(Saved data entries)

========================================================================

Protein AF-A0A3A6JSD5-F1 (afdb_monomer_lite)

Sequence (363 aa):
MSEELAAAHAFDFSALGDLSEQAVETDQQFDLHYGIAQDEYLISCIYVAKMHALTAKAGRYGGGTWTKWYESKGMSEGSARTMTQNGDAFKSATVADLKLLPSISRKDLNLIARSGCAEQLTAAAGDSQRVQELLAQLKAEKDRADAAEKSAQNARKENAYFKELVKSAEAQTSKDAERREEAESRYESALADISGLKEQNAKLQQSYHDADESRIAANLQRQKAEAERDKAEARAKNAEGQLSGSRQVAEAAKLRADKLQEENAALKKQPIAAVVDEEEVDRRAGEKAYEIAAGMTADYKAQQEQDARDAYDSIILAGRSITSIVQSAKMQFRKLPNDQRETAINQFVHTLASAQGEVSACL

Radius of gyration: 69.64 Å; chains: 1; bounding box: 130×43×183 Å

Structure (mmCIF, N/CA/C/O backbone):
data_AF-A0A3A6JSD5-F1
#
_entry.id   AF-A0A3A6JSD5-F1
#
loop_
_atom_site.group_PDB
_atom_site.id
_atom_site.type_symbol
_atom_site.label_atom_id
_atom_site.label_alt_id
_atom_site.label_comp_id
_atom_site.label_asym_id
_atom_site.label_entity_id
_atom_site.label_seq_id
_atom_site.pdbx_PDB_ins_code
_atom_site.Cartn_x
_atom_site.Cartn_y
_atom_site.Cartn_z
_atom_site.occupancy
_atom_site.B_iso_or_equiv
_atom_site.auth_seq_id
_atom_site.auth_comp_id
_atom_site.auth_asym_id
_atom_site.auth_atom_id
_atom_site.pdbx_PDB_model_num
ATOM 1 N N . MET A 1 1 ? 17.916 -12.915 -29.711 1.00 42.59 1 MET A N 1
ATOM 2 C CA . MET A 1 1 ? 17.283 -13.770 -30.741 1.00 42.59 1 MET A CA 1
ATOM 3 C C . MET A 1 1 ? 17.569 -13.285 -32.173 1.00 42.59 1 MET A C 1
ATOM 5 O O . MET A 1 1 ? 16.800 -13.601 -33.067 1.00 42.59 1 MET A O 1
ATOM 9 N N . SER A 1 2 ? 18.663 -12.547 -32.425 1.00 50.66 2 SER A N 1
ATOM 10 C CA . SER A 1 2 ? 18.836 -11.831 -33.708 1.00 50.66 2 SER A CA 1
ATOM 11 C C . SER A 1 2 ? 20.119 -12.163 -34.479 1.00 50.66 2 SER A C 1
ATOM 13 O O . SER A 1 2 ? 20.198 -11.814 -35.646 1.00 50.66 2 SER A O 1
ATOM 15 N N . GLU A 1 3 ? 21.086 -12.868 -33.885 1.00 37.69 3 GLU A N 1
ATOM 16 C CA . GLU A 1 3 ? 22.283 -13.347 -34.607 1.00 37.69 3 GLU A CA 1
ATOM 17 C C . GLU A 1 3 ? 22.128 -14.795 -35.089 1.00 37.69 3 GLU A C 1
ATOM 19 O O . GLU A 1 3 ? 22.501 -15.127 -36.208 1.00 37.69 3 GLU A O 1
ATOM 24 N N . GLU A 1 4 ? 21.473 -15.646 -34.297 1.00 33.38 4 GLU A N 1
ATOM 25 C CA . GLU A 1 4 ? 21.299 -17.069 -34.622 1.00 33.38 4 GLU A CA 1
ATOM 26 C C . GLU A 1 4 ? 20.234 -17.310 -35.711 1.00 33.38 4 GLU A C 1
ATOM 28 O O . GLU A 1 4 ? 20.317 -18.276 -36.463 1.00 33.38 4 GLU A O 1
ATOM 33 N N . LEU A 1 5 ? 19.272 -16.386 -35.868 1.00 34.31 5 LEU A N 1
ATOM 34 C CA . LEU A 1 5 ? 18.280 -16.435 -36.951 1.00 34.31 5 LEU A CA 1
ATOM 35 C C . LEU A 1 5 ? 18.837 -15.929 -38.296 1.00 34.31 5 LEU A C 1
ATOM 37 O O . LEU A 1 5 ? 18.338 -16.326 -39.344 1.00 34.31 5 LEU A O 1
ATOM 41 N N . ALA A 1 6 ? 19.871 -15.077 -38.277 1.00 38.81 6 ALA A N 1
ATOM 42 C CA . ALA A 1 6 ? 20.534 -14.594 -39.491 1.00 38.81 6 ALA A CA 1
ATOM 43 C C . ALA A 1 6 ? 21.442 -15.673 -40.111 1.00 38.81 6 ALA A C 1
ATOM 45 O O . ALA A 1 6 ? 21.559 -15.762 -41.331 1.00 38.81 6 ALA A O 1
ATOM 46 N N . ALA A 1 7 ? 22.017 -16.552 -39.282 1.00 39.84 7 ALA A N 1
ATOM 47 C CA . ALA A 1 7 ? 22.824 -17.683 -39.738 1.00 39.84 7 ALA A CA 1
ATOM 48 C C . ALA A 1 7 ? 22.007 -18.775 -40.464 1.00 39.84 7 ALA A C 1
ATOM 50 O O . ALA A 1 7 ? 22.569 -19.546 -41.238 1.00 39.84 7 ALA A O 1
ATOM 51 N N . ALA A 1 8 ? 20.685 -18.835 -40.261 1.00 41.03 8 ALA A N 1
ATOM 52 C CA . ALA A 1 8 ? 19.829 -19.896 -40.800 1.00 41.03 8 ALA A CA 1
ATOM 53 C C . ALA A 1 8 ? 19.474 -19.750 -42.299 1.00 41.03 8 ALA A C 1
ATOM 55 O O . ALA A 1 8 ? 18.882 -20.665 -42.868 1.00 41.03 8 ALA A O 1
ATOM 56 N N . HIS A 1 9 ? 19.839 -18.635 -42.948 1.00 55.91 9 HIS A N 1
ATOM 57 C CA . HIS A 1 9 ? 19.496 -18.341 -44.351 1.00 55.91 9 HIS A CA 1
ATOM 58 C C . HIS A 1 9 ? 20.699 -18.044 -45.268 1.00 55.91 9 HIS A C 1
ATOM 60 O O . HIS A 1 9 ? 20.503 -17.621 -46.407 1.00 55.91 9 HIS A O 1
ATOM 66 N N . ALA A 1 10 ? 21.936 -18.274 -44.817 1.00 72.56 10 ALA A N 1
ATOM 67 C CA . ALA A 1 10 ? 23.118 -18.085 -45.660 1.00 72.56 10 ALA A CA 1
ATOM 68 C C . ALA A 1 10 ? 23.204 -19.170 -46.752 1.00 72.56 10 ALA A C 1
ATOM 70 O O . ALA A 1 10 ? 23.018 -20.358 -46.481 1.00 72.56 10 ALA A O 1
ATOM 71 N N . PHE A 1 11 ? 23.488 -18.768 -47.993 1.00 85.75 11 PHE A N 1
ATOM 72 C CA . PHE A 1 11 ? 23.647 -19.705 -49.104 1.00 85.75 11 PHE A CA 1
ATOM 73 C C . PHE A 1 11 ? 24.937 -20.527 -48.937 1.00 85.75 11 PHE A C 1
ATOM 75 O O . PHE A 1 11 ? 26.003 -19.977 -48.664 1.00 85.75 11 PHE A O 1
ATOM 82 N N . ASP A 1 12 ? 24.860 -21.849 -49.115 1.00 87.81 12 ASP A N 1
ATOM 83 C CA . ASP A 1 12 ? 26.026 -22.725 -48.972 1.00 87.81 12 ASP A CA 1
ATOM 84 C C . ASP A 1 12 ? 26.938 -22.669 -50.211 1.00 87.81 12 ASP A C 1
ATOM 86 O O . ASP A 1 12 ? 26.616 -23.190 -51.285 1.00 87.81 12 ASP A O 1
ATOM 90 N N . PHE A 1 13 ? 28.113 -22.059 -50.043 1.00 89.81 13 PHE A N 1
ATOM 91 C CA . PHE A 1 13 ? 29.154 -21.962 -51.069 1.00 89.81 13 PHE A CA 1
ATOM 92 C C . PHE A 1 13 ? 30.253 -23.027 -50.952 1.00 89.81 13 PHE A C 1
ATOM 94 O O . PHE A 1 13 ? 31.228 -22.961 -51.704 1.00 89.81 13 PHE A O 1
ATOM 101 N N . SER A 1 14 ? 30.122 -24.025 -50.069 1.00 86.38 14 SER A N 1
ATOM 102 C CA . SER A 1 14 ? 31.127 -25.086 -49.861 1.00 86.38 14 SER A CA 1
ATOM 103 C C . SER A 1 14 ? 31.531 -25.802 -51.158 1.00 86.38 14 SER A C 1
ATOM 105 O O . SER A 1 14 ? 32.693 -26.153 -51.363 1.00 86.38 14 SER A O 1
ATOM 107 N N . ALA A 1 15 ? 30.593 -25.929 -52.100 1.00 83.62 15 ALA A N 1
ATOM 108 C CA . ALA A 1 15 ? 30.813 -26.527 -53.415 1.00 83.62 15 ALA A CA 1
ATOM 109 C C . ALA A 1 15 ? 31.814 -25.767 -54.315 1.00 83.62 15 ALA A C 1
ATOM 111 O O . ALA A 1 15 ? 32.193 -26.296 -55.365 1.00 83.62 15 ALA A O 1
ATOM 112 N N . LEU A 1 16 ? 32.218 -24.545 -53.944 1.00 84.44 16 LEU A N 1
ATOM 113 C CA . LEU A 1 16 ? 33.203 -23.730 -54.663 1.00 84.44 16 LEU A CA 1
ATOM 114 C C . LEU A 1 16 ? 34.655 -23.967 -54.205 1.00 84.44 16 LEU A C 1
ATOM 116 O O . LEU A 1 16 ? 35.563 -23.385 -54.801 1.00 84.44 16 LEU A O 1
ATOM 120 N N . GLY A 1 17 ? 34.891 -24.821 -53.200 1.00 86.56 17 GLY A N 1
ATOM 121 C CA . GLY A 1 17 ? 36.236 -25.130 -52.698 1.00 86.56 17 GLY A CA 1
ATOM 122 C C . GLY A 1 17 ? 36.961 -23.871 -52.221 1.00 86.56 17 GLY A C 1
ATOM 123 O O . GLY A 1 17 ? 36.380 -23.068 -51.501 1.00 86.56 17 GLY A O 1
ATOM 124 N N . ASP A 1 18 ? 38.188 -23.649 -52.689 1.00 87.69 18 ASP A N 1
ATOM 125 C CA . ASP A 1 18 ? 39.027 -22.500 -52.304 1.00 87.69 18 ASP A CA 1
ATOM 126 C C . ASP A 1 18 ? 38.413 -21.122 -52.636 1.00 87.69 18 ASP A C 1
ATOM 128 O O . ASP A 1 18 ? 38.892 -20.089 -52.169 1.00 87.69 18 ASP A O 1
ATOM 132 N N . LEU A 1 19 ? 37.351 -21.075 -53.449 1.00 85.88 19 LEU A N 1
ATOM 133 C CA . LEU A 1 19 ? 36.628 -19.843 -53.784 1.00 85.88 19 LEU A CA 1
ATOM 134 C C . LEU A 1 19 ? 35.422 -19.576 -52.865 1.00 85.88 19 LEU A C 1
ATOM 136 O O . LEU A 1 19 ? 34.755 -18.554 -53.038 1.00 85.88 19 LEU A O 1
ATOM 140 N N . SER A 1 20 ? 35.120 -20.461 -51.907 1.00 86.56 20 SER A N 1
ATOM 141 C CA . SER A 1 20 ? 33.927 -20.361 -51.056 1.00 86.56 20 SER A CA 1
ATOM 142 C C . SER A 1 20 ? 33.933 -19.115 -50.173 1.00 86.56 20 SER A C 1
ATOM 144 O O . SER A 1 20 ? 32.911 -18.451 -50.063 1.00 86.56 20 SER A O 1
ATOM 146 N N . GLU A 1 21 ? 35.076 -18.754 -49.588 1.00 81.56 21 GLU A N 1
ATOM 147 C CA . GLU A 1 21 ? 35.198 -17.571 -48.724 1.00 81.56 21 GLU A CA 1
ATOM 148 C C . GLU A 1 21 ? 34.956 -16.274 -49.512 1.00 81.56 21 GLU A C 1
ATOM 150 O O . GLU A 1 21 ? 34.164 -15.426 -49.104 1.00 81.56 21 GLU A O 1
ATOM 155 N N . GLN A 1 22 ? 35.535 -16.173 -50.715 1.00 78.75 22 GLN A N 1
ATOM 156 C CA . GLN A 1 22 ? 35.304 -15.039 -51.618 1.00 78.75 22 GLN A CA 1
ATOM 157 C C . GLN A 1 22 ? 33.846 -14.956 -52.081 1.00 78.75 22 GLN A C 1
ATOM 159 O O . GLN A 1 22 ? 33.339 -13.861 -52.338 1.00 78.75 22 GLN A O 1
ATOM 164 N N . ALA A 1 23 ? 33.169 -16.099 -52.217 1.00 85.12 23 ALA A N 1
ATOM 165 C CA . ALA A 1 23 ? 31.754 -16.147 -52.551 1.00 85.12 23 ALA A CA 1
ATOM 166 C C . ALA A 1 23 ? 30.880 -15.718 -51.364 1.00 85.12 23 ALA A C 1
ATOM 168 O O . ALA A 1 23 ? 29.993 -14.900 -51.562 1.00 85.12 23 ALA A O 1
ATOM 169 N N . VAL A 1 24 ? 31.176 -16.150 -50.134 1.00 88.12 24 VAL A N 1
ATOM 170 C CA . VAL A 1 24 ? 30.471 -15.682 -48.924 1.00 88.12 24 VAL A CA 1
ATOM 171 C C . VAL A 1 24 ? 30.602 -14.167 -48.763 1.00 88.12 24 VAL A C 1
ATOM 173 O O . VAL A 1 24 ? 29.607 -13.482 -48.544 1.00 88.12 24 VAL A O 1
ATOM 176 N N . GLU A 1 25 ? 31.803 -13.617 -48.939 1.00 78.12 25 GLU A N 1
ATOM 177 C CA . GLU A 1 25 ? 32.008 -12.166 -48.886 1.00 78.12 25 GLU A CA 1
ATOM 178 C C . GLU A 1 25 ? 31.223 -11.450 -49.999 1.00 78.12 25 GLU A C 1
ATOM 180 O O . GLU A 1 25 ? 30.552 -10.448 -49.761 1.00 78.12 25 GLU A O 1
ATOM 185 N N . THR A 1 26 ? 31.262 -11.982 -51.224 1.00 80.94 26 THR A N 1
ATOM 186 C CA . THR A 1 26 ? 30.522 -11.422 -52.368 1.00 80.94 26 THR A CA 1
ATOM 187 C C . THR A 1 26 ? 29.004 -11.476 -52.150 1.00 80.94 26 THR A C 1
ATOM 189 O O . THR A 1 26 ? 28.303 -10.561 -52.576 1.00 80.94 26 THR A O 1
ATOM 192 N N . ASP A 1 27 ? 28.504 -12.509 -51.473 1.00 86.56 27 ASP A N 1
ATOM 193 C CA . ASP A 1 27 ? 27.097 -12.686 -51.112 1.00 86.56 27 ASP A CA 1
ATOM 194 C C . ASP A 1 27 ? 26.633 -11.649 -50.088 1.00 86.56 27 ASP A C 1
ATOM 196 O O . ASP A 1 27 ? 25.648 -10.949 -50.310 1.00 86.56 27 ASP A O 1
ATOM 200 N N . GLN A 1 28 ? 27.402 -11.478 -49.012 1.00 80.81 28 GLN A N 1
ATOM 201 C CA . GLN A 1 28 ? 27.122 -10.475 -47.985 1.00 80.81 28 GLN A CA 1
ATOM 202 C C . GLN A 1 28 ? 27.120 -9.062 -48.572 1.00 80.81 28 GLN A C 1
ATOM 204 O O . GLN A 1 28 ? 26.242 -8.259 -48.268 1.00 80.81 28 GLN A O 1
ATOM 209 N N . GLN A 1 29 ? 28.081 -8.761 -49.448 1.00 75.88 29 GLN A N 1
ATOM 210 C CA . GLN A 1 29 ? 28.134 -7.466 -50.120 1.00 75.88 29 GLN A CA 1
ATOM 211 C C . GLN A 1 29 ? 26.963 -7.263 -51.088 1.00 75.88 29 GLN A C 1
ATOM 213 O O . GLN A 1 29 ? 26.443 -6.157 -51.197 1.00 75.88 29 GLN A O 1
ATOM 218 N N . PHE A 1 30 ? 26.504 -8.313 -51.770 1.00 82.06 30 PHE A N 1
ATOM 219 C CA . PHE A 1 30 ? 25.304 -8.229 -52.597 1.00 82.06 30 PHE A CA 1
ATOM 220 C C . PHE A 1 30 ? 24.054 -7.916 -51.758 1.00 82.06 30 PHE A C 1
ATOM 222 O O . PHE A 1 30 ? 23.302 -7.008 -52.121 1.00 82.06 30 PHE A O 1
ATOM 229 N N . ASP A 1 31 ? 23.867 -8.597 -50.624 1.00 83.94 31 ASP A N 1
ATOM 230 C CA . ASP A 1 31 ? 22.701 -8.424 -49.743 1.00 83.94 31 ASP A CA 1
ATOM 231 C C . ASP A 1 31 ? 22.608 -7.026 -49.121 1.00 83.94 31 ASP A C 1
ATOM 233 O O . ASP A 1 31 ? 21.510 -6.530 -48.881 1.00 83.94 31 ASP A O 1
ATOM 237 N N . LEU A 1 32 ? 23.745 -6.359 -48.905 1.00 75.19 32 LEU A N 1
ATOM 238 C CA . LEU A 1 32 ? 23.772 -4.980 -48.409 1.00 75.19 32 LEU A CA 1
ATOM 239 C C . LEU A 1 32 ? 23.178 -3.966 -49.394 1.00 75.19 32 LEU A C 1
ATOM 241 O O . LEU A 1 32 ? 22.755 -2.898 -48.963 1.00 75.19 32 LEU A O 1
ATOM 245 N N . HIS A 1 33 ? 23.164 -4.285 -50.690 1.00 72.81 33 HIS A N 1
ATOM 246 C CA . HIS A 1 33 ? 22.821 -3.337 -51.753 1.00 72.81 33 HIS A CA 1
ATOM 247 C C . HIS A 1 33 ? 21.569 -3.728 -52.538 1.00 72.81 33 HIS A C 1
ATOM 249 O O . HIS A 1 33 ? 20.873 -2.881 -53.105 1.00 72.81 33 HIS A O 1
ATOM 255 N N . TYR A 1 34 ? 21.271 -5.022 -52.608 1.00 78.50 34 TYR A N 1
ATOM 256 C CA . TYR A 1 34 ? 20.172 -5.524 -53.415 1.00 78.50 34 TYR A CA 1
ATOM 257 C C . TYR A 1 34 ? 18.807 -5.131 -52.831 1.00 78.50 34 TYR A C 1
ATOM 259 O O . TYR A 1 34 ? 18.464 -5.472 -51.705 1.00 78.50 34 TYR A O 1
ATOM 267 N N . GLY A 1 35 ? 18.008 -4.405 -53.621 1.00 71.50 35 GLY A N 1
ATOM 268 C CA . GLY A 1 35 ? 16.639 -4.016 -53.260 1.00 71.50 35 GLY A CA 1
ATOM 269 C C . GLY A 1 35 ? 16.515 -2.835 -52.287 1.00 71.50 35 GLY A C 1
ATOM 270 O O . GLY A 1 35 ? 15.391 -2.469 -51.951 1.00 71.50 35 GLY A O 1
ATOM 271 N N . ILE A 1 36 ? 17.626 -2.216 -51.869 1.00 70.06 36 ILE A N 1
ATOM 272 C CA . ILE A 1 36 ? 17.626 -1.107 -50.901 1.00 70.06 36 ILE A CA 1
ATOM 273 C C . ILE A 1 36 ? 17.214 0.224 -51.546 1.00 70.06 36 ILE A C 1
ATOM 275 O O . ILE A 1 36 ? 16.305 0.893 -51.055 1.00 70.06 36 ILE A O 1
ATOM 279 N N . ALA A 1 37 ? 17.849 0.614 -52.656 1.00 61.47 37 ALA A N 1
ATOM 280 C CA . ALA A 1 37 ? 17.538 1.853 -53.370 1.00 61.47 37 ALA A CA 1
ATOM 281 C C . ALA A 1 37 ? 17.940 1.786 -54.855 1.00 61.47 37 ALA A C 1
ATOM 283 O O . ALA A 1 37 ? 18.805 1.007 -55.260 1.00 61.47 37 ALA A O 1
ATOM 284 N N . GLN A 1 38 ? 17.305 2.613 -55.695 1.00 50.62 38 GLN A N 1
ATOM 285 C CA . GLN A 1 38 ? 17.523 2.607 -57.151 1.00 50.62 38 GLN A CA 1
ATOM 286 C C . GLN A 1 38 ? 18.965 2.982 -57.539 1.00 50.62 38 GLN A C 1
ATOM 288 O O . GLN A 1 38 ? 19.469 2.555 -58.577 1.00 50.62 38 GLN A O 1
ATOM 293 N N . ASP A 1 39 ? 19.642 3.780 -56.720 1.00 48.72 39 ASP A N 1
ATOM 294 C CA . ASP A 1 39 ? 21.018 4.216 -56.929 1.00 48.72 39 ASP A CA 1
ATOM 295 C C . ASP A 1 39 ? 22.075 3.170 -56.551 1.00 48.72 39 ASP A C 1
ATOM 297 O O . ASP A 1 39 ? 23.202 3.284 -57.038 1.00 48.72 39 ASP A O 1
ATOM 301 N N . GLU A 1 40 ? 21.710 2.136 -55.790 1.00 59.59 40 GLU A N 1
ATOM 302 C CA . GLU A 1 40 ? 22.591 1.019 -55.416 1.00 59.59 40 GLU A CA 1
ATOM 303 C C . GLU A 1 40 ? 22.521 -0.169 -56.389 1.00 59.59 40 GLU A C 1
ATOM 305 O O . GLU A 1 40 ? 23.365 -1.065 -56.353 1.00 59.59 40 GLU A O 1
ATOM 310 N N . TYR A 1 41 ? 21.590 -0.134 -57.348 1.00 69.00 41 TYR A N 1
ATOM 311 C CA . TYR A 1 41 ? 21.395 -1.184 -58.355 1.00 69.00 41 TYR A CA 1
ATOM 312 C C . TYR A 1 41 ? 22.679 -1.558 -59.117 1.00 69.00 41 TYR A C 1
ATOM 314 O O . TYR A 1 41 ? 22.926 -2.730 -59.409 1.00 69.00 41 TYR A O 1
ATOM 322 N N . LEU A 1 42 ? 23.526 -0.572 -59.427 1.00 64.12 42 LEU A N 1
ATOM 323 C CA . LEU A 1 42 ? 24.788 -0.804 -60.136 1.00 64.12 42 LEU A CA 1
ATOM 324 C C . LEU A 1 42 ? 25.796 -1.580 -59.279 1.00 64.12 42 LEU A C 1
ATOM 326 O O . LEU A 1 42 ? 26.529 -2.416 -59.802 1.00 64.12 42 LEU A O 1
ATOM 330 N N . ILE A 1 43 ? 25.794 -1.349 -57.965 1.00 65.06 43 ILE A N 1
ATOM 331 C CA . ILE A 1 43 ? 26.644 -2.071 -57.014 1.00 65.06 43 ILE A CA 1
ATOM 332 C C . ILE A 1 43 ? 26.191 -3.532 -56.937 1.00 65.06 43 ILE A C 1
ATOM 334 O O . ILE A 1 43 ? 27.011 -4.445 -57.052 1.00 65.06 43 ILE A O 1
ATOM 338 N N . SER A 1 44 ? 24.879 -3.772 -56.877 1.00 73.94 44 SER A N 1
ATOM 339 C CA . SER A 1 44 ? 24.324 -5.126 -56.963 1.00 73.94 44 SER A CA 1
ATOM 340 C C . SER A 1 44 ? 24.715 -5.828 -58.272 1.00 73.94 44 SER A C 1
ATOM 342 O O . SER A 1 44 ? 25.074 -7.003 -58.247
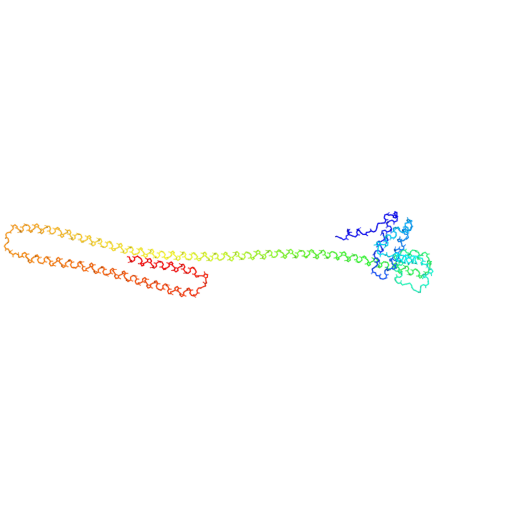 1.00 73.94 44 SER A O 1
ATOM 344 N N . CYS A 1 45 ? 24.725 -5.125 -59.414 1.00 76.56 45 CYS A N 1
ATOM 345 C CA . CYS A 1 45 ? 25.175 -5.688 -60.697 1.00 76.56 45 CYS A CA 1
ATOM 346 C C . CYS A 1 45 ? 26.647 -6.139 -60.658 1.00 76.56 45 CYS A C 1
ATOM 348 O O . CYS A 1 45 ? 26.979 -7.210 -61.170 1.00 76.56 45 CYS A O 1
ATOM 350 N N . ILE A 1 46 ? 27.527 -5.363 -60.015 1.00 76.19 46 ILE A N 1
ATOM 351 C CA . ILE A 1 46 ? 28.951 -5.703 -59.858 1.00 76.19 46 ILE A CA 1
ATOM 352 C C . ILE A 1 46 ? 29.116 -7.001 -59.061 1.00 76.19 46 ILE A C 1
ATOM 354 O O . ILE A 1 46 ? 29.869 -7.887 -59.482 1.00 76.19 46 ILE A O 1
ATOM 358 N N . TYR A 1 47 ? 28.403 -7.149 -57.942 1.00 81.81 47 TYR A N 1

========================================================================

Task item: Using the data above, repeat exactly the lines that begin at the line with "ATOM 35 C C" and end at the line with "ATOM 55 O O", both ends included.

Response below:
ATOM 35 C C . LEU A 1 5 ? 18.837 -15.929 -38.296 1.00 34.31 5 LEU A C 1
ATOM 37 O O . LEU A 1 5 ? 18.338 -16.326 -39.344 1.00 34.31 5 LEU A O 1
ATOM 41 N N . ALA A 1 6 ? 19.871 -15.077 -38.277 1.00 38.81 6 ALA A N 1
ATOM 42 C CA . ALA A 1 6 ? 20.534 -14.594 -39.491 1.00 38.81 6 ALA A CA 1
ATOM 43 C C . ALA A 1 6 ? 21.442 -15.673 -40.111 1.00 38.81 6 ALA A C 1
ATOM 45 O O . ALA A 1 6 ? 21.559 -15.762 -41.331 1.00 38.81 6 ALA A O 1
ATOM 46 N N . ALA A 1 7 ? 22.017 -16.552 -39.282 1.00 39.84 7 ALA A N 1
ATOM 47 C CA . ALA A 1 7 ? 22.824 -17.683 -39.738 1.00 39.84 7 ALA A CA 1
ATOM 48 C C . ALA A 1 7 ? 22.007 -18.775 -40.464 1.00 39.84 7 ALA A C 1
ATOM 50 O O . ALA A 1 7 ? 22.569 -19.546 -41.238 1.00 39.84 7 ALA A O 1
ATOM 51 N N . ALA A 1 8 ? 20.685 -18.835 -40.261 1.00 41.03 8 ALA A N 1
ATOM 52 C CA . ALA A 1 8 ? 19.829 -19.896 -40.800 1.00 41.03 8 ALA A CA 1
ATOM 53 C C . ALA A 1 8 ? 19.474 -19.750 -42.299 1.00 41.03 8 ALA A C 1
ATOM 55 O O . ALA A 1 8 ? 18.882 -20.665 -42.868 1.00 41.03 8 ALA A O 1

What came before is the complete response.